What about the AMD APUs that contains integrated GPUs? The whole thing appealing about APUs was nullified by the CPU's crappy cheap-ass performance. AMD APUs were a total opposite of Intel CPUs with integrated GPUs, meaning AMD got the graphics part right but the CPU part wrong, whereas Intel got the CPU part right but the GPU part wrong.Graf Zahl wrote:That's precisely the issue here. Some people never realize that an engine with loads of modern-ish hardware rendering effects cannot run well on old hardware and that eventually the time comes where a decision has to be made between backwards compatibility and better features.

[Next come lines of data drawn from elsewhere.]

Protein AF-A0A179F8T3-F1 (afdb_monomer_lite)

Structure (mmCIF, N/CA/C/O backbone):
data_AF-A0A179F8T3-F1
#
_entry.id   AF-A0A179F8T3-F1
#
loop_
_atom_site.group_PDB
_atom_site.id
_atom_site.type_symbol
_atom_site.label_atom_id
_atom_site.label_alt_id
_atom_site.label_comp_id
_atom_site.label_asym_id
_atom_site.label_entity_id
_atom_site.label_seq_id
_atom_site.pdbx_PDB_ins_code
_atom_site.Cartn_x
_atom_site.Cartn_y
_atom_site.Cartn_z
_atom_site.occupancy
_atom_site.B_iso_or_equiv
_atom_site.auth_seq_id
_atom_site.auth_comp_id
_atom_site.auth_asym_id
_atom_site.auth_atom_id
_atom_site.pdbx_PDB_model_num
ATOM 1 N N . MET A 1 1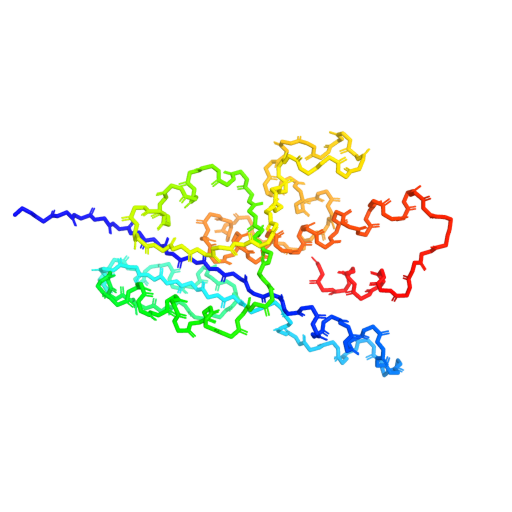 ? -21.066 13.357 27.741 1.00 30.06 1 MET A N 1
ATOM 2 C CA . MET A 1 1 ? -20.947 13.983 26.406 1.00 30.06 1 MET A CA 1
ATOM 3 C C . MET A 1 1 ? -20.226 13.002 25.497 1.00 30.06 1 MET A C 1
ATOM 5 O O . MET A 1 1 ? -19.051 12.744 25.713 1.00 30.06 1 MET A O 1
ATOM 9 N N . GLY A 1 2 ? -20.961 12.339 24.602 1.00 34.72 2 GLY A N 1
ATOM 10 C CA . GLY A 1 2 ? -20.432 11.270 23.755 1.00 34.72 2 GLY A CA 1
ATOM 11 C C . GLY A 1 2 ? -19.839 11.834 22.471 1.00 34.72 2 GLY A C 1
ATOM 12 O O . GLY A 1 2 ? -20.572 12.352 21.635 1.00 34.72 2 GLY A O 1
ATOM 13 N N . CYS A 1 3 ? -18.523 11.726 22.309 1.00 32.91 3 CYS A N 1
ATOM 14 C CA . CYS A 1 3 ? -17.880 11.968 21.025 1.00 32.91 3 CYS A CA 1
ATOM 15 C C . CYS A 1 3 ? -18.249 10.827 20.063 1.00 32.91 3 CYS A C 1
ATOM 17 O O . CYS A 1 3 ? -17.704 9.730 20.167 1.00 32.91 3 CYS A O 1
ATOM 19 N N . GLN A 1 4 ? -19.185 11.073 19.146 1.00 34.62 4 GLN A N 1
ATOM 20 C CA . GLN A 1 4 ? -19.446 10.208 17.994 1.00 34.62 4 GLN A CA 1
ATOM 21 C C . GLN A 1 4 ? -18.363 10.455 16.932 1.00 34.62 4 GLN A C 1
ATOM 23 O O . GLN A 1 4 ? -18.548 11.266 16.031 1.00 34.62 4 GLN A O 1
ATOM 28 N N . TYR A 1 5 ? -17.215 9.783 17.040 1.00 40.84 5 TYR A N 1
ATOM 29 C CA . TYR A 1 5 ? -16.259 9.702 15.932 1.00 40.84 5 TYR A CA 1
ATOM 30 C C . TYR A 1 5 ? -16.460 8.369 15.207 1.00 40.84 5 TYR A C 1
ATOM 32 O O . TYR A 1 5 ? -15.979 7.327 15.646 1.00 40.84 5 TYR A O 1
ATOM 40 N N . ASN A 1 6 ? -17.191 8.402 14.091 1.00 57.03 6 ASN A N 1
ATOM 41 C CA . ASN A 1 6 ? -17.275 7.277 13.162 1.00 57.03 6 ASN A CA 1
ATOM 42 C C . ASN A 1 6 ? -15.988 7.257 12.326 1.00 57.03 6 ASN A C 1
ATOM 44 O O . ASN A 1 6 ? -15.912 7.915 11.292 1.00 57.03 6 ASN A O 1
ATOM 48 N N . SER A 1 7 ? -14.970 6.535 12.789 1.00 69.62 7 SER A N 1
ATOM 49 C CA . SER A 1 7 ? -13.650 6.528 12.149 1.00 69.62 7 SER A CA 1
ATOM 50 C C . SER A 1 7 ? -13.269 5.126 11.687 1.00 69.62 7 SER A C 1
ATOM 52 O O . SER A 1 7 ? -13.476 4.143 12.398 1.00 69.62 7 SER A O 1
ATOM 54 N N . THR A 1 8 ? -12.668 5.031 10.506 1.00 78.62 8 THR A N 1
ATOM 55 C CA . THR A 1 8 ? -12.013 3.808 10.033 1.00 78.62 8 THR A CA 1
ATOM 56 C C . THR A 1 8 ? -10.506 3.969 10.153 1.00 78.62 8 THR A C 1
ATOM 58 O O . THR A 1 8 ? -9.970 5.007 9.766 1.00 78.62 8 THR A O 1
ATOM 61 N N . LEU A 1 9 ? -9.815 2.944 10.642 1.00 85.31 9 LEU A N 1
ATOM 62 C CA . LEU A 1 9 ? -8.361 2.846 10.549 1.00 85.31 9 LEU A CA 1
ATOM 63 C C . LEU A 1 9 ? -8.028 1.655 9.668 1.00 85.31 9 LEU A C 1
ATOM 65 O O . LEU A 1 9 ? -8.569 0.571 9.859 1.00 85.31 9 LEU A O 1
ATOM 69 N N . ALA A 1 10 ? -7.133 1.836 8.713 1.00 87.88 10 ALA A N 1
ATOM 70 C CA . ALA A 1 10 ? -6.711 0.749 7.857 1.00 87.88 10 ALA A CA 1
ATOM 71 C C . ALA A 1 10 ? -5.229 0.862 7.539 1.00 87.88 10 ALA A C 1
ATOM 73 O O . ALA A 1 10 ? -4.658 1.950 7.586 1.00 87.88 10 ALA A O 1
ATOM 74 N N . TYR A 1 11 ? -4.624 -0.278 7.245 1.00 89.81 11 TYR A N 1
ATOM 75 C CA . TYR A 1 11 ? -3.231 -0.372 6.845 1.00 89.81 11 TYR A CA 1
ATOM 76 C C . TYR A 1 11 ? -3.050 -1.573 5.926 1.00 89.81 11 TYR A C 1
ATOM 78 O O . TYR A 1 11 ? -3.828 -2.534 5.959 1.00 89.81 11 TYR A O 1
ATOM 86 N N . SER A 1 12 ? -1.981 -1.506 5.148 1.00 93.06 12 SER A N 1
ATOM 87 C CA . SER A 1 12 ? -1.492 -2.601 4.328 1.00 93.06 12 SER A CA 1
ATOM 88 C C . SER A 1 12 ? -0.023 -2.822 4.650 1.00 93.06 12 SER A C 1
ATOM 90 O O . SER A 1 12 ? 0.701 -1.863 4.913 1.00 93.06 12 SER A O 1
ATOM 92 N N . VAL A 1 13 ? 0.399 -4.082 4.682 1.00 92.00 13 VAL A N 1
ATOM 93 C CA . VAL A 1 13 ? 1.775 -4.482 4.974 1.00 92.00 13 VAL A CA 1
ATOM 94 C C . VAL A 1 13 ? 2.297 -5.294 3.806 1.00 92.00 13 VAL A C 1
ATOM 96 O O . VAL A 1 13 ? 1.644 -6.238 3.372 1.00 92.00 13 VAL A O 1
ATOM 99 N N . LEU A 1 14 ? 3.489 -4.936 3.351 1.00 92.44 14 LEU A N 1
ATOM 100 C CA . LEU A 1 14 ? 4.282 -5.696 2.402 1.00 92.44 14 LEU A CA 1
ATOM 101 C C . LEU A 1 14 ? 5.626 -5.976 3.066 1.00 92.44 14 LEU A C 1
ATOM 103 O O . LEU A 1 14 ? 6.321 -5.038 3.458 1.00 92.44 14 LEU A O 1
ATOM 107 N N . ARG A 1 15 ? 5.976 -7.249 3.255 1.00 90.88 15 ARG A N 1
ATOM 108 C CA . ARG A 1 15 ? 7.284 -7.606 3.810 1.00 90.88 15 ARG A CA 1
ATOM 109 C C . ARG A 1 15 ? 8.279 -7.708 2.668 1.00 90.88 15 ARG A C 1
ATOM 111 O O . ARG A 1 15 ? 8.068 -8.455 1.720 1.00 90.88 15 ARG A O 1
ATOM 118 N N . THR A 1 16 ? 9.392 -6.995 2.783 1.00 89.81 16 THR A N 1
ATOM 119 C CA . THR A 1 16 ? 10.461 -7.037 1.777 1.00 89.81 16 THR A CA 1
ATOM 120 C C . THR A 1 16 ? 11.094 -8.420 1.656 1.00 89.81 16 THR A C 1
ATOM 122 O O . THR A 1 16 ? 11.557 -8.761 0.576 1.00 89.81 16 THR A O 1
ATOM 125 N N . GLN A 1 17 ? 11.056 -9.240 2.714 1.00 88.69 17 GLN A N 1
ATOM 126 C CA . GLN A 1 17 ? 11.467 -10.643 2.633 1.00 88.69 17 GLN A CA 1
ATOM 127 C C . GLN A 1 17 ? 10.587 -11.436 1.662 1.00 88.69 17 GLN A C 1
ATOM 129 O O . GLN A 1 17 ? 11.120 -12.179 0.853 1.00 88.69 17 GLN A O 1
ATOM 134 N N . ASP A 1 18 ? 9.265 -11.226 1.673 1.00 88.56 18 ASP A N 1
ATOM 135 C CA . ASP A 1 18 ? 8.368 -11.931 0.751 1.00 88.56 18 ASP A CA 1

Let's be serious here: If it wasn't for Intel completely missing hardware trends 10 years ago we wouldn't face this problem. But due to their crappy 3D hardware a lot of cheap-ass laptops were dumped into the market with graphical capabilities that don't even match a real vintage-GL2 system from 13 years ago. I once had the fun of running GZDoom on an older Mac with an Intel HD3000 and calling the performance "bad" would be a major understatement - but the hardware we are talking about here is even worse and will already start to choke on medium sized Boom maps without any advanced features being enabled.

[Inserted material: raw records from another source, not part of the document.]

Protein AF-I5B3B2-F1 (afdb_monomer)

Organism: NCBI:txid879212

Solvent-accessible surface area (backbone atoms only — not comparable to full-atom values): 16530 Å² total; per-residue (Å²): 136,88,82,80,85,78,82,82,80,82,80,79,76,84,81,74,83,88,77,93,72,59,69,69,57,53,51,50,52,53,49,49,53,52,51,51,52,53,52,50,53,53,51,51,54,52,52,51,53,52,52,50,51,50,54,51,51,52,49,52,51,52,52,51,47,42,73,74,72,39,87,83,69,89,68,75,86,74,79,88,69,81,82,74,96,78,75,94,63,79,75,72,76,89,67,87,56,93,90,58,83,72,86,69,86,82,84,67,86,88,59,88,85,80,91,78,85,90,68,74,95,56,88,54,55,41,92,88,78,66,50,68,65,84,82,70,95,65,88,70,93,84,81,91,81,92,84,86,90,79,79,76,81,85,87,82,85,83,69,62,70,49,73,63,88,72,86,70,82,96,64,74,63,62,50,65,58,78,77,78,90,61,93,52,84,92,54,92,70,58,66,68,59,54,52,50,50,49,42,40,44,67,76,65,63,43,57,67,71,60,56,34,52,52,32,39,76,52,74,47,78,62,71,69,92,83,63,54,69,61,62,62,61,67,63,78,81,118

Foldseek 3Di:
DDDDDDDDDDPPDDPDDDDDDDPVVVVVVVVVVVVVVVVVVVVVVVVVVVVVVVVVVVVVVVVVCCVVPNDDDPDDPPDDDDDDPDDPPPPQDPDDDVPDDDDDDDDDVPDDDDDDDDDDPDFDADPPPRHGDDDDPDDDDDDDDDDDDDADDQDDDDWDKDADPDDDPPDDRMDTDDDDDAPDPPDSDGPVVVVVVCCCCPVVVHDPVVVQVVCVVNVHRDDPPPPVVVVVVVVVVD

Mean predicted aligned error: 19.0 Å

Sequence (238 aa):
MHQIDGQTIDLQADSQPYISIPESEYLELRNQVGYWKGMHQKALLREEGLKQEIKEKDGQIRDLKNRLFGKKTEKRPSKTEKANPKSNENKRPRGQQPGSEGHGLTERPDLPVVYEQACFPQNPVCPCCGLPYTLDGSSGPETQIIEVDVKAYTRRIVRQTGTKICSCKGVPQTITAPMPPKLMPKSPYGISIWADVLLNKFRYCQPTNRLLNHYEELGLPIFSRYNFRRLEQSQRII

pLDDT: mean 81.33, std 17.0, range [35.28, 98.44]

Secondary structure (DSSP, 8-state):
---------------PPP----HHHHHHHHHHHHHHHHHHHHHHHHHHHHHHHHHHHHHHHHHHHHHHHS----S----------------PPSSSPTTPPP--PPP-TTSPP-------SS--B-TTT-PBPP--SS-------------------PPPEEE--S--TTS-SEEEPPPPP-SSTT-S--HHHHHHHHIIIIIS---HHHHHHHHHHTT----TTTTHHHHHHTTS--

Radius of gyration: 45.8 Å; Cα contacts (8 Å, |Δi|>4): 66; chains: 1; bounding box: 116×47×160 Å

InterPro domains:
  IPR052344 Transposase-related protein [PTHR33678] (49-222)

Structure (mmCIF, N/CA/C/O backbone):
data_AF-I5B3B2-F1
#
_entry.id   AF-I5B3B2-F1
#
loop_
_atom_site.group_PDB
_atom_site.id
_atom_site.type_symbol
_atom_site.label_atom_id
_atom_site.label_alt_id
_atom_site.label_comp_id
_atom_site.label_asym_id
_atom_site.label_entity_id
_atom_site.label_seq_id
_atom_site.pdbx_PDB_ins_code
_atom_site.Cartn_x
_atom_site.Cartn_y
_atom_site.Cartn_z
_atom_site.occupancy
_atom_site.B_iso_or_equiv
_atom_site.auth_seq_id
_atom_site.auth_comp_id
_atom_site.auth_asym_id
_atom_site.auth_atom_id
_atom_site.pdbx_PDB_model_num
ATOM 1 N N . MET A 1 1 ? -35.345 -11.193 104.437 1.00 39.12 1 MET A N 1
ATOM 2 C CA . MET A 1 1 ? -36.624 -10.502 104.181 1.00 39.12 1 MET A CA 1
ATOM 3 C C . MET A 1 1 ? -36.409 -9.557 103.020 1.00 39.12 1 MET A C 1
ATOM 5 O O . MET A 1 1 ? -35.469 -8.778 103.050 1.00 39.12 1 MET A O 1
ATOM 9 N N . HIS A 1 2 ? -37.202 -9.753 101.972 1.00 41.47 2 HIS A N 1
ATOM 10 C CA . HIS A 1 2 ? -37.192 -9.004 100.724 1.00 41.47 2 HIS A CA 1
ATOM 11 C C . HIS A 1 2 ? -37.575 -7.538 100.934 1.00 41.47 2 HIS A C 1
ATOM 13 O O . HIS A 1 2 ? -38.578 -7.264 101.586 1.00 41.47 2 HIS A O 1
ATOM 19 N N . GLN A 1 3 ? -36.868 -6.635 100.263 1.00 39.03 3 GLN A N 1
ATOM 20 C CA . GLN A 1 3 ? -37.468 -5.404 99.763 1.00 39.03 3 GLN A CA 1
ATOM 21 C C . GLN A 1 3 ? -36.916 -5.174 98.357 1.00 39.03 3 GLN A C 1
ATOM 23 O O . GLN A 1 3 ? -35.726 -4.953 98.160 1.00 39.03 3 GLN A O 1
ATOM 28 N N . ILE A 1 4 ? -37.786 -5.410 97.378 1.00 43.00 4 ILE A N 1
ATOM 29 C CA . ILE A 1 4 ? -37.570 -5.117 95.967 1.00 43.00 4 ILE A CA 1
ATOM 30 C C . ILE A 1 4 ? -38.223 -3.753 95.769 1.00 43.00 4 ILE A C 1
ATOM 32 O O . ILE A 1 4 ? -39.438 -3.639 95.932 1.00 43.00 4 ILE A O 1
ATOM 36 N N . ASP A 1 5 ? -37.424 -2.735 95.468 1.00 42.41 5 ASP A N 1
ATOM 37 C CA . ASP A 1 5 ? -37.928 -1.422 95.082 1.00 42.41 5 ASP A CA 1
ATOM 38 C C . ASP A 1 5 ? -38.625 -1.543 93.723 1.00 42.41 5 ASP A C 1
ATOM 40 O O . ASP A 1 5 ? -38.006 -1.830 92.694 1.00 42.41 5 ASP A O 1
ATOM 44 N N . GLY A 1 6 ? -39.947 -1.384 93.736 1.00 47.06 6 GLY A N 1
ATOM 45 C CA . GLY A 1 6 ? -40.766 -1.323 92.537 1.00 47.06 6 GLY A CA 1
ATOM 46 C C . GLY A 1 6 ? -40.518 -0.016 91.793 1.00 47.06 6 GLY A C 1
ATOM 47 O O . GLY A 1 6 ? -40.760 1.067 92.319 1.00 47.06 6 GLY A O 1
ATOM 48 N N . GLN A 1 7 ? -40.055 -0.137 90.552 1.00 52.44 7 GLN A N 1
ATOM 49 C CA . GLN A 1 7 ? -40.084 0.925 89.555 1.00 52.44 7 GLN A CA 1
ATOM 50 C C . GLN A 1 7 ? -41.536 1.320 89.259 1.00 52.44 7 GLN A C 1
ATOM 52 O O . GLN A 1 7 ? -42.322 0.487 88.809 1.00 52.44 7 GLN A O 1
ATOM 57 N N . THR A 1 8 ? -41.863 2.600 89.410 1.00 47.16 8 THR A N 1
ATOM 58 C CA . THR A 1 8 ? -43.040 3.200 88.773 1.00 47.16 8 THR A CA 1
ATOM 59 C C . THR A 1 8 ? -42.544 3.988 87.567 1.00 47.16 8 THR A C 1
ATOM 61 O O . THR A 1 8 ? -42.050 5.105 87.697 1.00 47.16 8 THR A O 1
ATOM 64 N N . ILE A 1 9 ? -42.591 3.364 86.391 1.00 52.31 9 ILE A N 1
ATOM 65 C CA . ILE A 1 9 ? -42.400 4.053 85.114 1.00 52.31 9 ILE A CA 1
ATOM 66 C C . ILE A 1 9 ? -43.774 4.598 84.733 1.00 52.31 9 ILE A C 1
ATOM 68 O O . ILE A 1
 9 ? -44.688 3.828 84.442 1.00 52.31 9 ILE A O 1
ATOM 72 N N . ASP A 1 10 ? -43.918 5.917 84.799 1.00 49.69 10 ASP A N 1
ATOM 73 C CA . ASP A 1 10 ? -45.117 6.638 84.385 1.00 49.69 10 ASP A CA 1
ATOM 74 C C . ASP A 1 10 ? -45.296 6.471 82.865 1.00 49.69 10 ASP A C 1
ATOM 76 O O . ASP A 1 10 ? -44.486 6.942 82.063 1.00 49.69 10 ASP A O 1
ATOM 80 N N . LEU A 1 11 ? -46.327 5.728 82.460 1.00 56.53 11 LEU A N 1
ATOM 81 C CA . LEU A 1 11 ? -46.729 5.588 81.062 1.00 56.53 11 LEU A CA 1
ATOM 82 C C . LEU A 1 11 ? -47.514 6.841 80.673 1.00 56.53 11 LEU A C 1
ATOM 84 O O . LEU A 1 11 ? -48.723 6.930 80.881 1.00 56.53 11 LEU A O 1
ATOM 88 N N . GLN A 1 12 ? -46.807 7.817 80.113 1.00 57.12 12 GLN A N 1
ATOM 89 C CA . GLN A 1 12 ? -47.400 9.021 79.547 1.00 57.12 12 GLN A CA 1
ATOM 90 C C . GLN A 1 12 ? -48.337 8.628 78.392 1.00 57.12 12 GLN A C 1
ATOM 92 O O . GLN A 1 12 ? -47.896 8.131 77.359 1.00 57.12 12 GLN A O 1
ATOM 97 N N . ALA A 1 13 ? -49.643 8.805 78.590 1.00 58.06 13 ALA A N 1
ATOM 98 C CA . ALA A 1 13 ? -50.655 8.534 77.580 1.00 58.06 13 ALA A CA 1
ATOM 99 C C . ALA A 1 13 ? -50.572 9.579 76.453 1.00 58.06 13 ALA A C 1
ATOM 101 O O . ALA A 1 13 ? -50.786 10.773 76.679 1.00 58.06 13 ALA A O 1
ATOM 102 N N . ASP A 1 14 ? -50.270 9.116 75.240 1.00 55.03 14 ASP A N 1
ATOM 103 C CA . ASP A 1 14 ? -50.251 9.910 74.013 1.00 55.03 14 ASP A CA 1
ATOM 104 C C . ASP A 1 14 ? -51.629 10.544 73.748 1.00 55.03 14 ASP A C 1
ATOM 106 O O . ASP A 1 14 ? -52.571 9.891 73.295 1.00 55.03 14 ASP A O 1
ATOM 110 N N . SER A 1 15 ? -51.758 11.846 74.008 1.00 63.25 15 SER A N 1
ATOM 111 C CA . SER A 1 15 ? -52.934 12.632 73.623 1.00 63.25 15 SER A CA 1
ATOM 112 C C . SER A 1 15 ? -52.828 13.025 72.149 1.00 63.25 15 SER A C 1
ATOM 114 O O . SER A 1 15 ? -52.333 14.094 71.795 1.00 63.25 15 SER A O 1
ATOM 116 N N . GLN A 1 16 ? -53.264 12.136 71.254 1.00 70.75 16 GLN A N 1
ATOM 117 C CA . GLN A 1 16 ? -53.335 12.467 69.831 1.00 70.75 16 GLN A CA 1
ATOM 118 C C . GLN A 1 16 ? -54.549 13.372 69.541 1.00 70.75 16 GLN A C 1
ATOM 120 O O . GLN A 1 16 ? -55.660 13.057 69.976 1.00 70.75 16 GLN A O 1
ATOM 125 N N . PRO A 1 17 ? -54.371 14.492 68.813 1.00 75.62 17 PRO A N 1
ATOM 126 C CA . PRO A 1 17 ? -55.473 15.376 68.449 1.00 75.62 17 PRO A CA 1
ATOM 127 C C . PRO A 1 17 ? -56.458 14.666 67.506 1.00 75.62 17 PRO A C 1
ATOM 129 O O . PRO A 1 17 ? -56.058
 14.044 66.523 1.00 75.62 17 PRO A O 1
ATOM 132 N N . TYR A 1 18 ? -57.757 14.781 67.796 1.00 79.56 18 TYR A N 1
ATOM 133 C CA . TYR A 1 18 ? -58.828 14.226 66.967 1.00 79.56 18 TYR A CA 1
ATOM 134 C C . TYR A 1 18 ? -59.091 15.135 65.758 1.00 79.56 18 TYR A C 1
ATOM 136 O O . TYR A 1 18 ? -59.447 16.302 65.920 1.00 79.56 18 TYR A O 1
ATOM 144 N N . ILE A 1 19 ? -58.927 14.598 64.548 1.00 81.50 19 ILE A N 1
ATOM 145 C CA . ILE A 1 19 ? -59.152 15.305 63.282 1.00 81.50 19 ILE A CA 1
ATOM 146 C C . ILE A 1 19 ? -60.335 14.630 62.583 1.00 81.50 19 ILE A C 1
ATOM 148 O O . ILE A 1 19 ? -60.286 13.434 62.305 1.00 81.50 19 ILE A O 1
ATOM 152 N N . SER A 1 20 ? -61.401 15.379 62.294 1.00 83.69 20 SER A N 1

I will be honest here, if it wasn't Intel GPU's shitty hardware, the whole thing could be much better. If Intel followed the hardware trends in time, then the end experience would be much more better and GZDoom could move forward without having to put it's support for such GPUs. Plus, GZDoom could move forward more quickly.
But no. Now we are stuck in a situation where we are forced to support the old technologies with almost no way to move forward and support newer technologies like Vulkan. I would be more than glad to pull out the shitty GL2 support if I was developing a hardware-accelerated Doom port, because that shit makes it impossible for GZDoom to move forward. People need to realize that they need to move forward quickly if they don't want to be crushed under the bus. People also need to realize that backward compatibility is never going to last forever.